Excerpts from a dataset
● ● ● ●
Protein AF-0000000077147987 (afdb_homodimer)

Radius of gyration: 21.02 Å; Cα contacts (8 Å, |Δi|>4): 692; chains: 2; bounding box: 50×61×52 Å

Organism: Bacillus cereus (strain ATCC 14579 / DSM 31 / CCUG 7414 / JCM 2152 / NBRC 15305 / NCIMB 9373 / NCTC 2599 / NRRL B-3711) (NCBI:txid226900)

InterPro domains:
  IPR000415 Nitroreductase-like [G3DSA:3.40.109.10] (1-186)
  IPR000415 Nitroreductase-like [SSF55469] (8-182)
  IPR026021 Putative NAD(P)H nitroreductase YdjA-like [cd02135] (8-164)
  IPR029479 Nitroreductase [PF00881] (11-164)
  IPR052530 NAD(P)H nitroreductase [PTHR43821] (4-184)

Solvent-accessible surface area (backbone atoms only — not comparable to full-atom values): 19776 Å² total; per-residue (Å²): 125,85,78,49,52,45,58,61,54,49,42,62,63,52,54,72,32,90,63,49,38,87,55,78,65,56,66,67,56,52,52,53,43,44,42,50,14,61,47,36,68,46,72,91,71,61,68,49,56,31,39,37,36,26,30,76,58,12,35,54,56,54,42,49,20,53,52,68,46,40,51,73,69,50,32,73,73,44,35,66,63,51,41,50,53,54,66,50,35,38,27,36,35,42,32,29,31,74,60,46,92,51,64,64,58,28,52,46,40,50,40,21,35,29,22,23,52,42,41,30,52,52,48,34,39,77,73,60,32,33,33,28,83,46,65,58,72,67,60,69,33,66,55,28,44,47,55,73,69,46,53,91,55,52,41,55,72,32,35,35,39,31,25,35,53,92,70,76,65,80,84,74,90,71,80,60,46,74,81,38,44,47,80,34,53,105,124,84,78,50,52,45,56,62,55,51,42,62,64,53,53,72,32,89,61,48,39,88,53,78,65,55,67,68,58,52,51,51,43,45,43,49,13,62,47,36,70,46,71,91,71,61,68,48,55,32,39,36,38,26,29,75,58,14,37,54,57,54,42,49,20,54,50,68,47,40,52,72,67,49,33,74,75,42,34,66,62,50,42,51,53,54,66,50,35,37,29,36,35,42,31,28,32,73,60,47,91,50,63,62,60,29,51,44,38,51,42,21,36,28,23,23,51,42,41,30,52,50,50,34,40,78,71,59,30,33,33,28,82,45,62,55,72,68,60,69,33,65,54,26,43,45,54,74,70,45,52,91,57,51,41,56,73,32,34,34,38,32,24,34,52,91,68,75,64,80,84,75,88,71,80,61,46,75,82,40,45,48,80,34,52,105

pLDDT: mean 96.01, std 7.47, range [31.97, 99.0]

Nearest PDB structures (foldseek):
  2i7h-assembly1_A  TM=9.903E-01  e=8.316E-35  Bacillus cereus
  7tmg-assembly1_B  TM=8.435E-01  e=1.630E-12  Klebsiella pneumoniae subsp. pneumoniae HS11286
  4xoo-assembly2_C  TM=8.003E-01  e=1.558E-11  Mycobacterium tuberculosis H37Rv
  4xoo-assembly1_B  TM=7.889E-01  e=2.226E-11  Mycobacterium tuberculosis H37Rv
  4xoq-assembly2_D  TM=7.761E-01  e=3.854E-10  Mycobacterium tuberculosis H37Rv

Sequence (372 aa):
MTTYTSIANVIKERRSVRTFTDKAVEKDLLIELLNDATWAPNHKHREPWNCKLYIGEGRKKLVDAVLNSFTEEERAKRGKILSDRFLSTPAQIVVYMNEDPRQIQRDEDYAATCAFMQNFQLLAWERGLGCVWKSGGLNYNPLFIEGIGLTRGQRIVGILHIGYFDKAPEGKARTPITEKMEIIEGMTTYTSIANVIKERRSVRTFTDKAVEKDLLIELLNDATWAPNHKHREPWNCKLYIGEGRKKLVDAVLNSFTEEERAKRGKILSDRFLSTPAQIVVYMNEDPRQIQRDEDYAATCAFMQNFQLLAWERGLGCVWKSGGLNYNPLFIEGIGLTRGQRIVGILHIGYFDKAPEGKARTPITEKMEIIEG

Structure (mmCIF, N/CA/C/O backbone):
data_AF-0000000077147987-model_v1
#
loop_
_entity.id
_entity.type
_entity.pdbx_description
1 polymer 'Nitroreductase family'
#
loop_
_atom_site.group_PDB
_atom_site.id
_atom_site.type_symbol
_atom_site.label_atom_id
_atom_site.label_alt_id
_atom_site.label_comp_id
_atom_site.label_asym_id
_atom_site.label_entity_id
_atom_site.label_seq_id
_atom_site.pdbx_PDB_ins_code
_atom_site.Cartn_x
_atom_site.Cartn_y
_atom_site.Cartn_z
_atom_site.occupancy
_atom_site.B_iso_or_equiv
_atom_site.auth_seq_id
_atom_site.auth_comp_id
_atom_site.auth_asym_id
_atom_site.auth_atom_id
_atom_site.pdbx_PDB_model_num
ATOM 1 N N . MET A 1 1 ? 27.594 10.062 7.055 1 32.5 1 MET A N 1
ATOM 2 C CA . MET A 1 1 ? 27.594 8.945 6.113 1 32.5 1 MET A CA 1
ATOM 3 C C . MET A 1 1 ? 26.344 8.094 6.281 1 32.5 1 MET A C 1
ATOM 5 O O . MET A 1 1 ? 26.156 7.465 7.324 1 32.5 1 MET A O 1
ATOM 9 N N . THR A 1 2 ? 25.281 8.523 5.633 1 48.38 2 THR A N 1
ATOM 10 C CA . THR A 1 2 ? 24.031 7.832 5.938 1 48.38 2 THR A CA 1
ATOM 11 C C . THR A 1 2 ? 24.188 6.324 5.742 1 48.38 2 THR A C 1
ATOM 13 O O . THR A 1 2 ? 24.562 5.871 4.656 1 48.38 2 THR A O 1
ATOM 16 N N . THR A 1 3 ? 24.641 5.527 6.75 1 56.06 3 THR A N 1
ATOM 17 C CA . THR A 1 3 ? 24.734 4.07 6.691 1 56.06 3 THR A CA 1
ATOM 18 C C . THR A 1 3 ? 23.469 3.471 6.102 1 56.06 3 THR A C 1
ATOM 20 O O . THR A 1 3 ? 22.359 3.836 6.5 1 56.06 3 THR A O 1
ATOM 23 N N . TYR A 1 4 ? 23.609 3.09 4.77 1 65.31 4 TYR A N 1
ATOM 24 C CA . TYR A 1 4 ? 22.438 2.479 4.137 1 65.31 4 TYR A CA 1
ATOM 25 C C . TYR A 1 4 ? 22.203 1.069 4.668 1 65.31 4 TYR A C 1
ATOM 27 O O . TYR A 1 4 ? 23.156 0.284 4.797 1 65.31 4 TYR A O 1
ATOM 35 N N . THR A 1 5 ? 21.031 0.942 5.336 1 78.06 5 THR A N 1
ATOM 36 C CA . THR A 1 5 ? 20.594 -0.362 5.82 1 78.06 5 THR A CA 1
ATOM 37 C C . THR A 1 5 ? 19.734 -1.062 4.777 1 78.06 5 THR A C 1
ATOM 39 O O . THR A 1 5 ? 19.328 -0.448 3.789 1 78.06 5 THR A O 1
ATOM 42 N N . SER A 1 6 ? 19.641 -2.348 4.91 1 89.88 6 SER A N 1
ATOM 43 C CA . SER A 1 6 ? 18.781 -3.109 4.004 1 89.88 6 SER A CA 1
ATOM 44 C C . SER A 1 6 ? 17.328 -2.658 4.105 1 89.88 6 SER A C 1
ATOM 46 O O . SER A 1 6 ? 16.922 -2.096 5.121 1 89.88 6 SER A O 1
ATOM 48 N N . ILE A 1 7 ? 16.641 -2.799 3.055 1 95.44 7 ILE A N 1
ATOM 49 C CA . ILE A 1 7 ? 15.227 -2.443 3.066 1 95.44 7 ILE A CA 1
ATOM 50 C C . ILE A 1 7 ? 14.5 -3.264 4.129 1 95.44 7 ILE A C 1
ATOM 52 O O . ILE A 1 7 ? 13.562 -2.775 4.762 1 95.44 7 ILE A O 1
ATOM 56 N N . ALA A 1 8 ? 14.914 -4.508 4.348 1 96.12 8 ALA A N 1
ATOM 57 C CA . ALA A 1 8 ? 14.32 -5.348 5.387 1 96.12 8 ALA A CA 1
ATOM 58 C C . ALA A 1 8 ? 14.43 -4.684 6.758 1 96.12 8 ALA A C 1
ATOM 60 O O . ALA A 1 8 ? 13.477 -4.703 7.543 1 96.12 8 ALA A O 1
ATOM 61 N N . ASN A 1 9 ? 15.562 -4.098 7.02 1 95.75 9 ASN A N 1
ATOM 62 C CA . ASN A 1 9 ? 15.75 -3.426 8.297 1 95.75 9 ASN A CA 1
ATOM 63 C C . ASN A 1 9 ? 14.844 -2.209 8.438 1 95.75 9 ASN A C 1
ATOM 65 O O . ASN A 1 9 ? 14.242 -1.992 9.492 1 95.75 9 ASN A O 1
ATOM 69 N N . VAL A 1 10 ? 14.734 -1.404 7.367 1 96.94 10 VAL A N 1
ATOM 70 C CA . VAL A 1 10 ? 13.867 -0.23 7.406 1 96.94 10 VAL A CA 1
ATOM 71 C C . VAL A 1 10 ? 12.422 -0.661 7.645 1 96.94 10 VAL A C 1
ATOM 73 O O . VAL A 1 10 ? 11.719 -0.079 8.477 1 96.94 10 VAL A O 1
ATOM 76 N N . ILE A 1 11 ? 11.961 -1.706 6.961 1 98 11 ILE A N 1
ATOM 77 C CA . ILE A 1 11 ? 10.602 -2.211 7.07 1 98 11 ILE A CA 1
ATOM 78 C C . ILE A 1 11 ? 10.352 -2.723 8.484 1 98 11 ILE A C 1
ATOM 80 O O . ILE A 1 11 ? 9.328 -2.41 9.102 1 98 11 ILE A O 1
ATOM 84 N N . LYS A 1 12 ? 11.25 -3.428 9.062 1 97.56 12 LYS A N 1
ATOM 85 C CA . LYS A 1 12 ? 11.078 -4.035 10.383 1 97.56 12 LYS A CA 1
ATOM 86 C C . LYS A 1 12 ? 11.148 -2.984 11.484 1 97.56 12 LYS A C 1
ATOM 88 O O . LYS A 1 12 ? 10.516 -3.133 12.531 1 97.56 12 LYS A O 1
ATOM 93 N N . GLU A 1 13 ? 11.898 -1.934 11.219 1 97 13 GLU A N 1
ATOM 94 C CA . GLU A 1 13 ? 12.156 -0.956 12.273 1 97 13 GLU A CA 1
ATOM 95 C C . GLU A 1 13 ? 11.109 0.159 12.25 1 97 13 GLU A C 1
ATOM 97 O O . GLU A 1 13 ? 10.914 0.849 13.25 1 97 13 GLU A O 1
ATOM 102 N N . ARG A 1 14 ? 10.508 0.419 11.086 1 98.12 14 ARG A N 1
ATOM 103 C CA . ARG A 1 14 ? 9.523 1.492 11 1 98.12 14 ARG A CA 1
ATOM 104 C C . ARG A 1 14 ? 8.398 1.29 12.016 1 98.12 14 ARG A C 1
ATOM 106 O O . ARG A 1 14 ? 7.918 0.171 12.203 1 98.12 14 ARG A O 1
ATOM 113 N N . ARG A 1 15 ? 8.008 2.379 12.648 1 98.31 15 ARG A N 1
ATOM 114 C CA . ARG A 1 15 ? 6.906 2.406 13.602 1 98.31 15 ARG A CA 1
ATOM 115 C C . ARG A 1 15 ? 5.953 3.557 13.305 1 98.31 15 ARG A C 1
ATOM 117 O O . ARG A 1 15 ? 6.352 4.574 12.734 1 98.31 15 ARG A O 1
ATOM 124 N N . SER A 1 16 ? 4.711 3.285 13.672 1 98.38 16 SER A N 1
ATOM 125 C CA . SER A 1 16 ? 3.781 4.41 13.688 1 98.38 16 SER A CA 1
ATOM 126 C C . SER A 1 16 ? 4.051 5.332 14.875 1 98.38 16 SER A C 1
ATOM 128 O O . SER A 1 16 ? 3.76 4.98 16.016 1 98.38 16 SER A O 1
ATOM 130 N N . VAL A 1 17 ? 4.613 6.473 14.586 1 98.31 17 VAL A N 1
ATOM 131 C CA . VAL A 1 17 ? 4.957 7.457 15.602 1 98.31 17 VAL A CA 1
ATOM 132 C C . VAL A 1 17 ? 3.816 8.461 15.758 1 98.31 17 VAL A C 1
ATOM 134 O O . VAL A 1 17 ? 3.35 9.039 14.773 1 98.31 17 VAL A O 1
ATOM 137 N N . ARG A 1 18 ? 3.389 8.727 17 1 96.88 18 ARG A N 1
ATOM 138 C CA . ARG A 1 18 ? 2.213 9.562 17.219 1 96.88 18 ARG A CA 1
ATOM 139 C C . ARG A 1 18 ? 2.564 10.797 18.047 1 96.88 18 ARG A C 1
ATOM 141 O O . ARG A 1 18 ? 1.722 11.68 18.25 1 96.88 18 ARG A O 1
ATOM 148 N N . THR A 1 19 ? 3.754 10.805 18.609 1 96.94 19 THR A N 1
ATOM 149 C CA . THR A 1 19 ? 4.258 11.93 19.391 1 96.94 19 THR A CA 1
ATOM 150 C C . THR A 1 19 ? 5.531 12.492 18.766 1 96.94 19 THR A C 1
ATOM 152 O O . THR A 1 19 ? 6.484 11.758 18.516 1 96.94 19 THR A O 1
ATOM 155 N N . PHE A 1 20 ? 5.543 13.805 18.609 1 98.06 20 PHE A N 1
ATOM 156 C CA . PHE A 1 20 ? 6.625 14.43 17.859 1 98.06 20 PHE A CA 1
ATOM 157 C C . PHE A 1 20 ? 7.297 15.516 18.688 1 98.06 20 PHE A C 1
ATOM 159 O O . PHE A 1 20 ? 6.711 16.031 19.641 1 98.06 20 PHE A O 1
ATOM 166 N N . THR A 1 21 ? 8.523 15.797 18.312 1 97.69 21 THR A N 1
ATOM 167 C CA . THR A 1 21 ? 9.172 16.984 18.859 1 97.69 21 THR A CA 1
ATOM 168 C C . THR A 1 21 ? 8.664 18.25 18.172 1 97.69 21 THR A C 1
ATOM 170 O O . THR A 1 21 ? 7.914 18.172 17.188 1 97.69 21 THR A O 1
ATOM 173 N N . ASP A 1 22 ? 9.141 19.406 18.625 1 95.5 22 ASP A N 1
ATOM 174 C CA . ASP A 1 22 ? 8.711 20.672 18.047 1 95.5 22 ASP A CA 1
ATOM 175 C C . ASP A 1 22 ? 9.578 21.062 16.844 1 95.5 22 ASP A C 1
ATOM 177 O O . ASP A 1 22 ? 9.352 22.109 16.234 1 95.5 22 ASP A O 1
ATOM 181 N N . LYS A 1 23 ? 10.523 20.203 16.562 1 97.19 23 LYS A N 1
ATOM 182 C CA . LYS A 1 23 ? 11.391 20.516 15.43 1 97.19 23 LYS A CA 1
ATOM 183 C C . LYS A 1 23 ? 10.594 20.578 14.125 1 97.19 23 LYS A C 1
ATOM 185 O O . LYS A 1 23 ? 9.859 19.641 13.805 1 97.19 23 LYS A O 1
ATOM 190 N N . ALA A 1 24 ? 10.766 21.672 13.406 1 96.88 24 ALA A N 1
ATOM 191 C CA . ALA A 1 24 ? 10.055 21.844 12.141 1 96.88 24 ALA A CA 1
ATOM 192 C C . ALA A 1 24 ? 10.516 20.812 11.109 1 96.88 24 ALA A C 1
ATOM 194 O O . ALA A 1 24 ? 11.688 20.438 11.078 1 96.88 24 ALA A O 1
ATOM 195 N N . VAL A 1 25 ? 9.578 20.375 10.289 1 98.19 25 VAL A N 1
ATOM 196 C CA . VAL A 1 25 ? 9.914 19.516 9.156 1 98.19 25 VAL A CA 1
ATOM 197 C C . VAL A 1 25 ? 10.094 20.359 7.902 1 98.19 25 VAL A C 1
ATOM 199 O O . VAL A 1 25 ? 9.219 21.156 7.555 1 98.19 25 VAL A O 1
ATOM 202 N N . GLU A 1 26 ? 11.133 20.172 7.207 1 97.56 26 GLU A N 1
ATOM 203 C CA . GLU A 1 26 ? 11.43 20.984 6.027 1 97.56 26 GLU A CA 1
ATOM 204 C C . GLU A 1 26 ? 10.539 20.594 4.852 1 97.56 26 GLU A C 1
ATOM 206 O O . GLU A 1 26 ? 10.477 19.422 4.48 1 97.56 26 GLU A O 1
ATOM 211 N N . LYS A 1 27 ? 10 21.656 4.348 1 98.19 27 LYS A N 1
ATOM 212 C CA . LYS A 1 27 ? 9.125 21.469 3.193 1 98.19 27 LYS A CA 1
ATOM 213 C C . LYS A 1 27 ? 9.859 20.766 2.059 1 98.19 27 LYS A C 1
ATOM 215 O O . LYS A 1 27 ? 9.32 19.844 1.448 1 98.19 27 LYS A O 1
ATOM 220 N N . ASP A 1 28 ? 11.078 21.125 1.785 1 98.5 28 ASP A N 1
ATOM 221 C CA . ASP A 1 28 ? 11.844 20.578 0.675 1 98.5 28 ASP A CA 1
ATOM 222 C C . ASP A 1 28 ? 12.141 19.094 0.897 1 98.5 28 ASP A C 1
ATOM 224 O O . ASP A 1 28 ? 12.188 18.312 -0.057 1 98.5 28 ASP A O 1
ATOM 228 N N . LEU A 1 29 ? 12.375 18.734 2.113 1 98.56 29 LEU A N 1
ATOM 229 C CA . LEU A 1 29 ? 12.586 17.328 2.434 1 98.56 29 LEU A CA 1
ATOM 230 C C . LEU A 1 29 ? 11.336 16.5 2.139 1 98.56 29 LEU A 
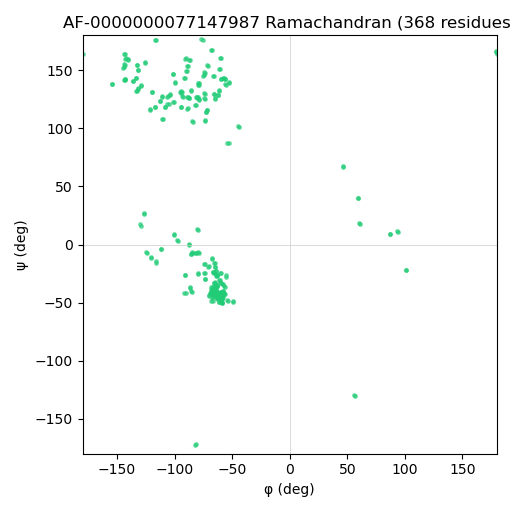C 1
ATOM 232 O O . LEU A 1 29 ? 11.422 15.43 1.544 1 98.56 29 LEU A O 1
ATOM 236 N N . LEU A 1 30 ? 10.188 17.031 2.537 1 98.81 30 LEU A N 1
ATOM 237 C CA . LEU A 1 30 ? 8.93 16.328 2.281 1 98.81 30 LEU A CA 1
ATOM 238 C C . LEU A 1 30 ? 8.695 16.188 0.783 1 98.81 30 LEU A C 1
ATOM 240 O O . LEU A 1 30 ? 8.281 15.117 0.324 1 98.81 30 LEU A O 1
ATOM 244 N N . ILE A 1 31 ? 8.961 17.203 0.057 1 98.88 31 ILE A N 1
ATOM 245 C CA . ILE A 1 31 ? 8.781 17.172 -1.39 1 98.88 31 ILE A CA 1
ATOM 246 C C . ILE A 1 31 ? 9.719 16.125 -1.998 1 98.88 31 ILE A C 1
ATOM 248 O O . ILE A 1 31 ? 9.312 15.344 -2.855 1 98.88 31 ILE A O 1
● ● ● ●
Taking the line with "ATOM 141 O O" as the first and the line with "ATOM 174 C CA" as the last, retype that stretch of the data above exactly, with no other lines.

**RESULT OF THIS EXERCISE**
ATOM 141 O O . ARG A 1 18 ? 1.722 11.68 18.25 1 96.88 18 ARG A O 1
ATOM 148 N N . THR A 1 19 ? 3.754 10.805 18.609 1 96.94 19 THR A N 1
ATOM 149 C CA . THR A 1 19 ? 4.258 11.93 19.391 1 96.94 19 THR A CA 1
ATOM 150 C C . THR A 1 19 ? 5.531 12.492 18.766 1 96.94 19 THR A C 1
ATOM 152 O O . THR A 1 19 ? 6.484 11.758 18.516 1 96.94 19 THR A O 1
ATOM 155 N N . PHE A 1 20 ? 5.543 13.805 18.609 1 98.06 20 PHE A N 1
ATOM 156 C CA . PHE A 1 20 ? 6.625 14.43 17.859 1 98.06 20 PHE A CA 1
ATOM 157 C C . PHE A 1 20 ? 7.297 15.516 18.688 1 98.06 20 PHE A C 1
ATOM 159 O O . PHE A 1 20 ? 6.711 16.031 19.641 1 98.06 20 PHE A O 1
ATOM 166 N N . THR A 1 21 ? 8.523 15.797 18.312 1 97.69 21 THR A N 1
ATOM 167 C CA . THR A 1 21 ? 9.172 16.984 18.859 1 97.69 21 THR A CA 1
ATOM 168 C C . THR A 1 21 ? 8.664 18.25 18.172 1 97.69 21 THR A C 1
ATOM 170 O O . THR A 1 21 ? 7.914 18.172 17.188 1 97.69 21 THR A O 1
ATOM 173 N N . ASP A 1 22 ? 9.141 19.406 18.625 1 95.5 22 ASP A N 1
ATOM 174 C CA . ASP A 1 22 ? 8.711 20.672 18.047 1 95.5 22 ASP A CA 1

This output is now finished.